* **The data**
━━━━━━━━━━━━━━━━━━━━

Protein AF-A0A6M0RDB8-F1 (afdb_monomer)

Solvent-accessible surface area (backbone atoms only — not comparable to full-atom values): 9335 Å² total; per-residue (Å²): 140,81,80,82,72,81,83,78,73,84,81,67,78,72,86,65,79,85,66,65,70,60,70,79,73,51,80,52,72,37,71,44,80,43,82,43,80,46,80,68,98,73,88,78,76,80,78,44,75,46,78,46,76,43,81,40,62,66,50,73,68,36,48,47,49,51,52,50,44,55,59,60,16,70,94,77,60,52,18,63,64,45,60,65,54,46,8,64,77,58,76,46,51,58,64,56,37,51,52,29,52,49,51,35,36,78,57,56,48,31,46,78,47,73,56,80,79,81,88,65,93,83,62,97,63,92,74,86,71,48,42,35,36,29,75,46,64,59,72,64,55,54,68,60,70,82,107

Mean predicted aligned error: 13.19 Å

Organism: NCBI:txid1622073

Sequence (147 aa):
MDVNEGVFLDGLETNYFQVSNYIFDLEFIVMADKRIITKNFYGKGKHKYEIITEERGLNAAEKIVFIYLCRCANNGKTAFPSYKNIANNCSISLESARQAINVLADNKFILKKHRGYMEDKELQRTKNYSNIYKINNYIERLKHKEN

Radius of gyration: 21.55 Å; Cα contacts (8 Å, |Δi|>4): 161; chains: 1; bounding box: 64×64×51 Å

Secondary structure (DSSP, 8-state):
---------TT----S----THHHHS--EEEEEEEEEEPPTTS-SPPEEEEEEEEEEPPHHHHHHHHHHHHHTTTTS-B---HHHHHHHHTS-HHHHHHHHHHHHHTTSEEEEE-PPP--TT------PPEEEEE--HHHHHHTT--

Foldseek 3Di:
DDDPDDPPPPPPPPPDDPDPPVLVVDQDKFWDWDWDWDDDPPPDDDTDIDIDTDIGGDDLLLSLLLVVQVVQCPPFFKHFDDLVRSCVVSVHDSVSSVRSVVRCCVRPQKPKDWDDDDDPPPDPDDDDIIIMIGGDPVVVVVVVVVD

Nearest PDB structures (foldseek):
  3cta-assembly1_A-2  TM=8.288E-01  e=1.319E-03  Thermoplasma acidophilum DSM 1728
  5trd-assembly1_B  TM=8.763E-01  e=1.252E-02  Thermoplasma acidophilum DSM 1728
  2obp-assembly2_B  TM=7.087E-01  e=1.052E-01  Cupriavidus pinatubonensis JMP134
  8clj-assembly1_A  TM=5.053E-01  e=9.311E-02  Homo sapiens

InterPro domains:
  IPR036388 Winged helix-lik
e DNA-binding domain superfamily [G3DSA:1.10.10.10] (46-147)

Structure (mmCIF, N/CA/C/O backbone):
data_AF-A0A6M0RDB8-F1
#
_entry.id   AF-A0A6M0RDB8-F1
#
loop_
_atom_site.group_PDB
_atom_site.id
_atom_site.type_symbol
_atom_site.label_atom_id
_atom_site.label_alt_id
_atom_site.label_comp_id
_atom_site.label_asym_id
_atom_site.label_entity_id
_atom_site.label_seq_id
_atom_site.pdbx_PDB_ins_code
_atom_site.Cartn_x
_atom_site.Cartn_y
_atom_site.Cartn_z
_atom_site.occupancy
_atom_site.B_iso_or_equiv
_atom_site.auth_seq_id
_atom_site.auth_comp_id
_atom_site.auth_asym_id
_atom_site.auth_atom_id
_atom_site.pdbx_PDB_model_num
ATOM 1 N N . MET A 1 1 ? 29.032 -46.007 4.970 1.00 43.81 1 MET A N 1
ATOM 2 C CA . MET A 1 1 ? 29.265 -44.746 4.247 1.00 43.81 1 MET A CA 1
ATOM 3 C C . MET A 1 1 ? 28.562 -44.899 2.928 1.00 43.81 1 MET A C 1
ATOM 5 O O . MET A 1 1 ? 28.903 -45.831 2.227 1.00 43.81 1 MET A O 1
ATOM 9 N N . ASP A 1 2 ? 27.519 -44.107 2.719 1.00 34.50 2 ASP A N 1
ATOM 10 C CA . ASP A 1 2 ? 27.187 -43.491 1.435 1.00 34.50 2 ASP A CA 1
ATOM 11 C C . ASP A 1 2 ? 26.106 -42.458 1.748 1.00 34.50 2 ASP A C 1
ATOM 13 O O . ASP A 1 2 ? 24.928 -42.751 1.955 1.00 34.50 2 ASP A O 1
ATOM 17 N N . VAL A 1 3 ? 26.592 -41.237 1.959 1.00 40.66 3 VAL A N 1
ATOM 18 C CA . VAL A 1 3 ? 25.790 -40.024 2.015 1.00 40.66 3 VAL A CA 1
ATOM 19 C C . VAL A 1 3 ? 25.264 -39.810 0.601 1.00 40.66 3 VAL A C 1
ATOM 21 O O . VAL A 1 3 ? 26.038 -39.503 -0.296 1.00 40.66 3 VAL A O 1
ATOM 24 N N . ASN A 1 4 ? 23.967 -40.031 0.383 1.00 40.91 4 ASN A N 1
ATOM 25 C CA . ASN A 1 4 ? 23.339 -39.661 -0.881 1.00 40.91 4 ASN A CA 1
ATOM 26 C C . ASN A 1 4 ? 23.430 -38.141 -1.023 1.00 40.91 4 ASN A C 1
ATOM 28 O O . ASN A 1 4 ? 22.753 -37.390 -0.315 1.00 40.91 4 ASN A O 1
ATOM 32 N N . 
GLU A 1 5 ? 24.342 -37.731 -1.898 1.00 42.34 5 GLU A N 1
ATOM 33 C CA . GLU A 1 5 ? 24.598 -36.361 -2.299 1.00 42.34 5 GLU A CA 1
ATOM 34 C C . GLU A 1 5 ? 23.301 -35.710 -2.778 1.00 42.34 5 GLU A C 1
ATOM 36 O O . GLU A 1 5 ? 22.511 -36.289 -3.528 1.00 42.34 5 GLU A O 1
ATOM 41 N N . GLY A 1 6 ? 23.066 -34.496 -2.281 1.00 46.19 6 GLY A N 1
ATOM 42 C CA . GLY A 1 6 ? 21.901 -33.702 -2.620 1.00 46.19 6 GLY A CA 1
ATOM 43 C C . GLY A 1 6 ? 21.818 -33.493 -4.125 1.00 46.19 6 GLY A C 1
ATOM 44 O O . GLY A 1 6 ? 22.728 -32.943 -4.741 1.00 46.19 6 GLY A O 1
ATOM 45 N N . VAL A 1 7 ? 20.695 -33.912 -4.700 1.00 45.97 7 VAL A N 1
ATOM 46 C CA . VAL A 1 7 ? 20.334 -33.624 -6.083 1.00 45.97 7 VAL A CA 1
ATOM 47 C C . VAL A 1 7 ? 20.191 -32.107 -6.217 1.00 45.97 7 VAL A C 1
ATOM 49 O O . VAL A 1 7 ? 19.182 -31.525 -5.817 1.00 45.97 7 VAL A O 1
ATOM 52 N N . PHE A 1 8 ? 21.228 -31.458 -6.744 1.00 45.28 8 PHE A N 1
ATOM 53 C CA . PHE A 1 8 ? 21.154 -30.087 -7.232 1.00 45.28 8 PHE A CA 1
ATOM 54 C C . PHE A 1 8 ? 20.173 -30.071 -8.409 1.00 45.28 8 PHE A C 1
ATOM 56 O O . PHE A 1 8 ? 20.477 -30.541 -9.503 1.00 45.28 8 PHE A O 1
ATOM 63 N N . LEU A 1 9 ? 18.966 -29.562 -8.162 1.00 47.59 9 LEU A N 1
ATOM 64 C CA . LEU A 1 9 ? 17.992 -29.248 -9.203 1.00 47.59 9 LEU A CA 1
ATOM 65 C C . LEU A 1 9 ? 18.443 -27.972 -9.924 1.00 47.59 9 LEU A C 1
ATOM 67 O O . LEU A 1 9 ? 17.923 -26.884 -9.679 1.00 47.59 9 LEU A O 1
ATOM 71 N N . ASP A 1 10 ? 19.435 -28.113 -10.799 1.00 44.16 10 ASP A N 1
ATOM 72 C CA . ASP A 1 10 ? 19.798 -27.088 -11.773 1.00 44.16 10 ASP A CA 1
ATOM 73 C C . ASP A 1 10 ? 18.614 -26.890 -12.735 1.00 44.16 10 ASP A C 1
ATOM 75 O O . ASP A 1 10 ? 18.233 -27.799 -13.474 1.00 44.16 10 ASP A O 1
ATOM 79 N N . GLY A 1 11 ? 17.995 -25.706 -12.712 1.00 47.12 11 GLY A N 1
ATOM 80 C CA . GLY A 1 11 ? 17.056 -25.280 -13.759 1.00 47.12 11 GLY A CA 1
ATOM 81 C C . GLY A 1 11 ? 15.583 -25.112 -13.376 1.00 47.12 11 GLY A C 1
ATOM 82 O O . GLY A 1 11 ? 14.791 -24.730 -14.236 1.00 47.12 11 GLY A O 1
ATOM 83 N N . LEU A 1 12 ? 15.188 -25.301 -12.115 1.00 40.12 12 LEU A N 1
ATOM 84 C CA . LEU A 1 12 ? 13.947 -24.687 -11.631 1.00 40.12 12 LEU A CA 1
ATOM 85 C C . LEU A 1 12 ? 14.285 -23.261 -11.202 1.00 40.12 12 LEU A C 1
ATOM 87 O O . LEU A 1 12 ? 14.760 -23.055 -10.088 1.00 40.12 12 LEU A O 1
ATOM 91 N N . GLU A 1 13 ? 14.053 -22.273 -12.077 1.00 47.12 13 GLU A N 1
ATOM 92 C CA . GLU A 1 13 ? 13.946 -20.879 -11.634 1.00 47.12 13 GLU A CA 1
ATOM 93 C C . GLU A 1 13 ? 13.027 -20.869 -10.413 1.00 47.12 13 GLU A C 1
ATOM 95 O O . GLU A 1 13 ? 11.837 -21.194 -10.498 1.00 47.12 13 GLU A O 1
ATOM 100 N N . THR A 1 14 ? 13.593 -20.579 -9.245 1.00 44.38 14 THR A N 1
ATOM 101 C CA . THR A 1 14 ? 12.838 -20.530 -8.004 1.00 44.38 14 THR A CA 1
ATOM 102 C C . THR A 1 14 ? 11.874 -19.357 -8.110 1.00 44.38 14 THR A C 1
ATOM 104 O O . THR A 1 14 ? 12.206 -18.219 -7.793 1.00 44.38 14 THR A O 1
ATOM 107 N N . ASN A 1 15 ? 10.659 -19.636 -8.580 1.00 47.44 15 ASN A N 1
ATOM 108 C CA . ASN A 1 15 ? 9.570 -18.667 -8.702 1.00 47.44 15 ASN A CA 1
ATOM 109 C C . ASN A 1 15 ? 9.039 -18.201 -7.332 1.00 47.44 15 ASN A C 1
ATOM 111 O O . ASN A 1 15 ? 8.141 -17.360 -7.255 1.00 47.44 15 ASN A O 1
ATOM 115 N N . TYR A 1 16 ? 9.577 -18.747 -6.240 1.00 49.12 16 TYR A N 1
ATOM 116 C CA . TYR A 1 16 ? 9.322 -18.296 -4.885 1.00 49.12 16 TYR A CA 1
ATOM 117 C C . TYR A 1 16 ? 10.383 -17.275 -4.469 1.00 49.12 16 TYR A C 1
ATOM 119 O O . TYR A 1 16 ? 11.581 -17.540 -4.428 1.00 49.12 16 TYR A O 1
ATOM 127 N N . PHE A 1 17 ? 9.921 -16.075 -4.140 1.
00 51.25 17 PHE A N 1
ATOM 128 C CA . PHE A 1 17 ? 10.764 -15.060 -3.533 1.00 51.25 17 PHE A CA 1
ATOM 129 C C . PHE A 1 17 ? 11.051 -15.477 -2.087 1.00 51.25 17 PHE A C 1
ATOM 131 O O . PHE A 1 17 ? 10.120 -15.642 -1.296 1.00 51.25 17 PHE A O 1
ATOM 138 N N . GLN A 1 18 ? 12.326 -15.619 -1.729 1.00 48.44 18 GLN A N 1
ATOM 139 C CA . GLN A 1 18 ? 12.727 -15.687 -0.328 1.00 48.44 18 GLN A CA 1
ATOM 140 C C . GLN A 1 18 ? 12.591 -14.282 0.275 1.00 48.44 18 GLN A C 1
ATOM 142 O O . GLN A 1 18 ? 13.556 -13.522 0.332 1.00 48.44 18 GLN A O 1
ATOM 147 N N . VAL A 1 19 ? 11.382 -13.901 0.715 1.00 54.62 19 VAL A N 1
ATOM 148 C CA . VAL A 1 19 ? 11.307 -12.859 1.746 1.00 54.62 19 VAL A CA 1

━━━━━━━━━━━━━━━━━━━━

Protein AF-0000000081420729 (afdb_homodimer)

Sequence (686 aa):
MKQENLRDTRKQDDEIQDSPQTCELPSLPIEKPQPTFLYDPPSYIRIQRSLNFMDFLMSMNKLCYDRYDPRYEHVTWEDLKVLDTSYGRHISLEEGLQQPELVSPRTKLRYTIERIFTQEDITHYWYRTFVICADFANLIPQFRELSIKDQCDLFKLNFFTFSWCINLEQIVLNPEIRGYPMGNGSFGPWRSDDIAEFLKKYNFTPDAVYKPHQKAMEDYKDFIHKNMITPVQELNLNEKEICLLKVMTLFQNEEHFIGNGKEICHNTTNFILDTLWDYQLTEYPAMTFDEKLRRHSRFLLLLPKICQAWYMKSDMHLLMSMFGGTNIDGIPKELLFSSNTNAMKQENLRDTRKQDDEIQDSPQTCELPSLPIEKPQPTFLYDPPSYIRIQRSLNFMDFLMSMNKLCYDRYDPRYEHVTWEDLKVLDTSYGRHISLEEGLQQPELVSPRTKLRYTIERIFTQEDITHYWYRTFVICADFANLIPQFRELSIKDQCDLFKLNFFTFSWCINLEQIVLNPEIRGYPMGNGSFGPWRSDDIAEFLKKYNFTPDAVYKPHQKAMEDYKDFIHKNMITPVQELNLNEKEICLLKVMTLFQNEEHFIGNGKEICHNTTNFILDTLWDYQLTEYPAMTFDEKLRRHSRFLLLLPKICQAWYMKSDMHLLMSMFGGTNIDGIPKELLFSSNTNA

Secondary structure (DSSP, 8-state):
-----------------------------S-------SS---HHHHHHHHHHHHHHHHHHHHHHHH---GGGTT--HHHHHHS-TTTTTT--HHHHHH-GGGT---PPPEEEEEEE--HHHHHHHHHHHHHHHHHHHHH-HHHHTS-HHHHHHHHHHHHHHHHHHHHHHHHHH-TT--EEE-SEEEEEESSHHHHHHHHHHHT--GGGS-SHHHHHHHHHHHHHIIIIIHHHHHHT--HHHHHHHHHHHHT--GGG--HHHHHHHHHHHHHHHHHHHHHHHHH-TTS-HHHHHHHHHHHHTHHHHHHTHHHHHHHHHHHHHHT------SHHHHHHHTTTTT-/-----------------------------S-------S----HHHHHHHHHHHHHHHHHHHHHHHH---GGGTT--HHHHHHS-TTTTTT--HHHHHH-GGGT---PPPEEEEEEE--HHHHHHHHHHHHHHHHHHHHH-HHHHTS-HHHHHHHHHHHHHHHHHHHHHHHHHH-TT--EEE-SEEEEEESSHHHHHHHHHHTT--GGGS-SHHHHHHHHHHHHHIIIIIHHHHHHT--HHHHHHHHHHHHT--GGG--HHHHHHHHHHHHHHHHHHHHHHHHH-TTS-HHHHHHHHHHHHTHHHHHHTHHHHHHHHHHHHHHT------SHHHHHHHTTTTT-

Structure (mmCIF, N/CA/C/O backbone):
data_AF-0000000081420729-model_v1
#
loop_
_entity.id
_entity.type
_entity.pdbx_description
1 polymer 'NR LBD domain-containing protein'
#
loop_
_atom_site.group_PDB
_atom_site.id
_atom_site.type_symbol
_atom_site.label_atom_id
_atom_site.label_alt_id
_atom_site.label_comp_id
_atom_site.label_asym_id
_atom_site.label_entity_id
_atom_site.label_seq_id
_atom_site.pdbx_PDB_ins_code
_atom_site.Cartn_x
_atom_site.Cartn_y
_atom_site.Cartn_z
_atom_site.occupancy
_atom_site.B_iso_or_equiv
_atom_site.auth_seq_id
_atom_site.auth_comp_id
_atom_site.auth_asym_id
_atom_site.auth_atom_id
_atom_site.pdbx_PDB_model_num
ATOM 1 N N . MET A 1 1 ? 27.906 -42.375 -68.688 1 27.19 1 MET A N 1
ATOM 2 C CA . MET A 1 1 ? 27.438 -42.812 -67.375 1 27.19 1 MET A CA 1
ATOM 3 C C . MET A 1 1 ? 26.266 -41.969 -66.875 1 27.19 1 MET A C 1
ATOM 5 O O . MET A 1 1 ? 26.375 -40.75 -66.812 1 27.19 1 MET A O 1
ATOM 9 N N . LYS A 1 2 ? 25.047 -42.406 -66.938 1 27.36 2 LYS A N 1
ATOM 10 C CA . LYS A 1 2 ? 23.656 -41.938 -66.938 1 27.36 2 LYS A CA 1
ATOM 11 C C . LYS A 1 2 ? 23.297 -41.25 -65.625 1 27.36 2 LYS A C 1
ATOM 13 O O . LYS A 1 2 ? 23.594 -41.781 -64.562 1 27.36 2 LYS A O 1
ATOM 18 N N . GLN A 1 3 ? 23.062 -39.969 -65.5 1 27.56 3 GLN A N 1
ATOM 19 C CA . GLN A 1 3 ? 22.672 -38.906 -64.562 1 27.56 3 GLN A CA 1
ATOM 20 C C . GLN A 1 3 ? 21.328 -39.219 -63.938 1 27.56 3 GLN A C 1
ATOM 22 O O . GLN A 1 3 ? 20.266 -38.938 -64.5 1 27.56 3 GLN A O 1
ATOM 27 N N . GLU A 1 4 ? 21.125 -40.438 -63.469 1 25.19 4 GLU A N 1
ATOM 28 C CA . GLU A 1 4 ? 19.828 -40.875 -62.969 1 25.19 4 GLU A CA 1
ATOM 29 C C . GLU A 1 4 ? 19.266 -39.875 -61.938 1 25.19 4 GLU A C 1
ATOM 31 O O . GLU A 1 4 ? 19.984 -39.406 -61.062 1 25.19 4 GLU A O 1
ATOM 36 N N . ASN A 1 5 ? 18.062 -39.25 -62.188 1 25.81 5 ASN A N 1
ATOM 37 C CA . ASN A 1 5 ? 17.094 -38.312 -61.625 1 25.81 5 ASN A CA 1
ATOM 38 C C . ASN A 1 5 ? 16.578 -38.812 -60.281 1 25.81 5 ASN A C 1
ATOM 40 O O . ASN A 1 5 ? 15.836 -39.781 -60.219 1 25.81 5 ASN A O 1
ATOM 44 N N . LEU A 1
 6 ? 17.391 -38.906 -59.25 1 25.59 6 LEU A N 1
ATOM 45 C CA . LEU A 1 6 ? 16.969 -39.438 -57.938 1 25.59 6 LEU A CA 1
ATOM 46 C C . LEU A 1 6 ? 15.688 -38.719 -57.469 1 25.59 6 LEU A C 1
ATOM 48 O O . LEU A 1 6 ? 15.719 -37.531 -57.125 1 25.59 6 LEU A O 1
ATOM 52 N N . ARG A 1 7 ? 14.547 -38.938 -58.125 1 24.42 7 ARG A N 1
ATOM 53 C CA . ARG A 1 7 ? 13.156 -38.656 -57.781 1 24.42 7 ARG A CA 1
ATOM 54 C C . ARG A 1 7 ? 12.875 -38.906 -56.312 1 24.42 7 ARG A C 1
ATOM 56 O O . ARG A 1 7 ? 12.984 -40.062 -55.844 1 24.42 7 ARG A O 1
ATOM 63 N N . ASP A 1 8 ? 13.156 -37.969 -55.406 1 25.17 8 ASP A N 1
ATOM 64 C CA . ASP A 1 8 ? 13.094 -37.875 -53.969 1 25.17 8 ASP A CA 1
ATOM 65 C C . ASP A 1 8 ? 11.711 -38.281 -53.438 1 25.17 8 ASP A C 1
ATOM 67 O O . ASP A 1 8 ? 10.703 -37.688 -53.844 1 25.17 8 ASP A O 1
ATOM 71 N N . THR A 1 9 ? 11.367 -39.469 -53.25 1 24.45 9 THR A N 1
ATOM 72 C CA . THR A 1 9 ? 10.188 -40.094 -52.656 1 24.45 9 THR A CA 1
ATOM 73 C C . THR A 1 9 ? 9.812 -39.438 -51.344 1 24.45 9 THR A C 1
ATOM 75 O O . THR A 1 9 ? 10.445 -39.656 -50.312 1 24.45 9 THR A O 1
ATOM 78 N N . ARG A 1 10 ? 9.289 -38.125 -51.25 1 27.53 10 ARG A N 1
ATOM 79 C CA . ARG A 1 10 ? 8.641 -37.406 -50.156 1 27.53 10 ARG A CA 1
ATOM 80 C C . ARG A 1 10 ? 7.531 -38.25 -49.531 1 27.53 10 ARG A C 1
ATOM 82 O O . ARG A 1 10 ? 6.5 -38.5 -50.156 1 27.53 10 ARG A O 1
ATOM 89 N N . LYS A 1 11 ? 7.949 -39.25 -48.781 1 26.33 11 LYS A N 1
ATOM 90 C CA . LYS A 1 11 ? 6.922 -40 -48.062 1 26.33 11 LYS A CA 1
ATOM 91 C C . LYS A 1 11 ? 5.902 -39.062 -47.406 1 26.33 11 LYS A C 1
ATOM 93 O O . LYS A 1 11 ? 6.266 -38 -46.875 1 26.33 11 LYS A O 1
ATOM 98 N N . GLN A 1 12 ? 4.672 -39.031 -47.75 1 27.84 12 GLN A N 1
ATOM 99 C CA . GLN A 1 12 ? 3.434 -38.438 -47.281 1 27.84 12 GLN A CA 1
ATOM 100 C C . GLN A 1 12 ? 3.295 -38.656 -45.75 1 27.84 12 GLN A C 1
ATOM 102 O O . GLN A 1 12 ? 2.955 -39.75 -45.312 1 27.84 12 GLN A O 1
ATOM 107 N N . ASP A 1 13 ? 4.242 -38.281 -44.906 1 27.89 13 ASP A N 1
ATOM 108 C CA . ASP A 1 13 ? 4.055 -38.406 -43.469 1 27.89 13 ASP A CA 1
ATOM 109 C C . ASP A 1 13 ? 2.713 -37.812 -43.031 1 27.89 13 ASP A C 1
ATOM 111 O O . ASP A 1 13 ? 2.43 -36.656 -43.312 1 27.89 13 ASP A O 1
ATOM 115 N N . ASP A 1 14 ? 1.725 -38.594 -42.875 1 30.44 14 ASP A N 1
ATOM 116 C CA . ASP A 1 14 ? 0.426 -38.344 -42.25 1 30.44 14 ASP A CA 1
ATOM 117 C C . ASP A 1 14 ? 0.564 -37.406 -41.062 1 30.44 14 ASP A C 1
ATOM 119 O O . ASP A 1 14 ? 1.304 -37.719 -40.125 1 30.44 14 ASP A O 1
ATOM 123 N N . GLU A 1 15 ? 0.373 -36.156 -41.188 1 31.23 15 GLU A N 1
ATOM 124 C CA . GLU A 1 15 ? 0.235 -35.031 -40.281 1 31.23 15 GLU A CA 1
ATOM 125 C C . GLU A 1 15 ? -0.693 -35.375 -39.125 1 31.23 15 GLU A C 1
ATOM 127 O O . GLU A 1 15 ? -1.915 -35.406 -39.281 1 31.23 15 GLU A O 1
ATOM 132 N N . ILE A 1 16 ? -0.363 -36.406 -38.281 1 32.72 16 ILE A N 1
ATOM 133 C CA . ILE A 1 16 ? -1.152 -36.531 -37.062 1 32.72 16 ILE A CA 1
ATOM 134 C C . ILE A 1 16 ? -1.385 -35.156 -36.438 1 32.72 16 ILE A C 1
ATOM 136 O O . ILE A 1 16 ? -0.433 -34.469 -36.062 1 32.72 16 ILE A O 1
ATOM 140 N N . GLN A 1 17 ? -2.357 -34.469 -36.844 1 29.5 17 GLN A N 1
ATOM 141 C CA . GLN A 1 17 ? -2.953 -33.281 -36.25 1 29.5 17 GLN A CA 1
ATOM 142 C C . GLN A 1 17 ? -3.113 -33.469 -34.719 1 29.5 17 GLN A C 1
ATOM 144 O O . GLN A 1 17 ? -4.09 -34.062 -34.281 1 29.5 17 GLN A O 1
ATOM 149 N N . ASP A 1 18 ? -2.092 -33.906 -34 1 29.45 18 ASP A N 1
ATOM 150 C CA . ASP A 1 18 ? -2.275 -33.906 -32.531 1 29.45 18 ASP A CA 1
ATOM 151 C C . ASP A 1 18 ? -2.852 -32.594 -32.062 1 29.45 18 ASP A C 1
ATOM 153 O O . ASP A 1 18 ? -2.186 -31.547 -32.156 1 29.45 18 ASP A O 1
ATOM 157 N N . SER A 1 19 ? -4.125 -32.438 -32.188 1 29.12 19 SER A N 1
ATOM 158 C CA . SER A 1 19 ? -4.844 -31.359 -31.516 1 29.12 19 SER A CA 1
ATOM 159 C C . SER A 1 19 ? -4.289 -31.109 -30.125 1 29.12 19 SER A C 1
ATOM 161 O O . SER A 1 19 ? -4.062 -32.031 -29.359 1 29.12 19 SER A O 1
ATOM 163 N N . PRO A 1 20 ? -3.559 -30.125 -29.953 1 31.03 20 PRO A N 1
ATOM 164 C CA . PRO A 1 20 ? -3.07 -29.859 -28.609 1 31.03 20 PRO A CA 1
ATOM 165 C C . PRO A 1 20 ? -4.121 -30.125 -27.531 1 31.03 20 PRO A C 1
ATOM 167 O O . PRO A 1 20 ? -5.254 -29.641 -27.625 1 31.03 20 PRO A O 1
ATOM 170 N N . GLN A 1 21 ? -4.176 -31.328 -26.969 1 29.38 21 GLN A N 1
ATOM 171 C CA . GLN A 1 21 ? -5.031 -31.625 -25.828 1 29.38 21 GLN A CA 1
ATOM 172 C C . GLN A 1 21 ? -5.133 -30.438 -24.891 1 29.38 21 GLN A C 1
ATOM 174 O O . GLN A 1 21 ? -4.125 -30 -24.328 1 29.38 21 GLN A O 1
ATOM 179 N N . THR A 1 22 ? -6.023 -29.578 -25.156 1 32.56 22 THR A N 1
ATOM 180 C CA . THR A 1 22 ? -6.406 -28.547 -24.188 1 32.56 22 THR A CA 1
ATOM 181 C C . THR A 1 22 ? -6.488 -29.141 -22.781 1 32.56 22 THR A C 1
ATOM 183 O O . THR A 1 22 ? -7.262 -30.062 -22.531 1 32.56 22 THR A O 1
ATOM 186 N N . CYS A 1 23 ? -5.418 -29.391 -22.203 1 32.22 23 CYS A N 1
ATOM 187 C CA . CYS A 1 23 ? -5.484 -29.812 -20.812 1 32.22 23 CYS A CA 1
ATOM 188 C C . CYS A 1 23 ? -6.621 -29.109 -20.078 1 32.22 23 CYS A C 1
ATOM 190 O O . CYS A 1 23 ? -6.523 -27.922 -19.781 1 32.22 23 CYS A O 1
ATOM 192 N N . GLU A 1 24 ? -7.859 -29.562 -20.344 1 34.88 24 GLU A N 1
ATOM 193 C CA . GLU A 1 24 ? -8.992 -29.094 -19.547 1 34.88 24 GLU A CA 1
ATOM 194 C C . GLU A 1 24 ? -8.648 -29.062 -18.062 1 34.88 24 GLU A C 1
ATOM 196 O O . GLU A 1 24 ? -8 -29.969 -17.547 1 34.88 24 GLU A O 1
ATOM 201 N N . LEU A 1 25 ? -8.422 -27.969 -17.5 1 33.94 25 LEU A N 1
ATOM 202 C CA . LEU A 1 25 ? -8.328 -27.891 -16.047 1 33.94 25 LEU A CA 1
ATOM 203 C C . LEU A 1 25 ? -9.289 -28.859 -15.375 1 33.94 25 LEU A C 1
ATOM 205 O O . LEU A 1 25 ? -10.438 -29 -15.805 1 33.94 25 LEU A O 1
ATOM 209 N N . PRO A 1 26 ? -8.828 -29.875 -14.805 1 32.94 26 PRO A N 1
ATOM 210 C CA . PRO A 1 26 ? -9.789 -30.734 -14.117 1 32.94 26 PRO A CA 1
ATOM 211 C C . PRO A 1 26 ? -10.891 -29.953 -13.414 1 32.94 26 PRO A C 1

━━━━━━━━━━━━━━━━━━━━

* **Requirement**
From the line holding "ATOM 5 O O . MET A 1 1 ? 28.903" to the line holding "ATOM 11 C C . ASP", inclusive, restate each line above exactly as written.

* **Output below**
ATOM 5 O O . MET A 1 1 ? 28.903 -45.831 2.227 1.00 43.81 1 MET A O 1
ATOM 9 N N . ASP A 1 2 ? 27.519 -44.107 2.719 1.00 34.50 2 ASP A N 1
ATOM 10 C CA . ASP A 1 2 ? 27.187 -43.491 1.435 1.00 34.50 2 ASP A CA 1
ATOM 11 C C . ASP A 1 2 ? 26.106 -42.458 1.748 1.00 34.50 2 ASP A C 1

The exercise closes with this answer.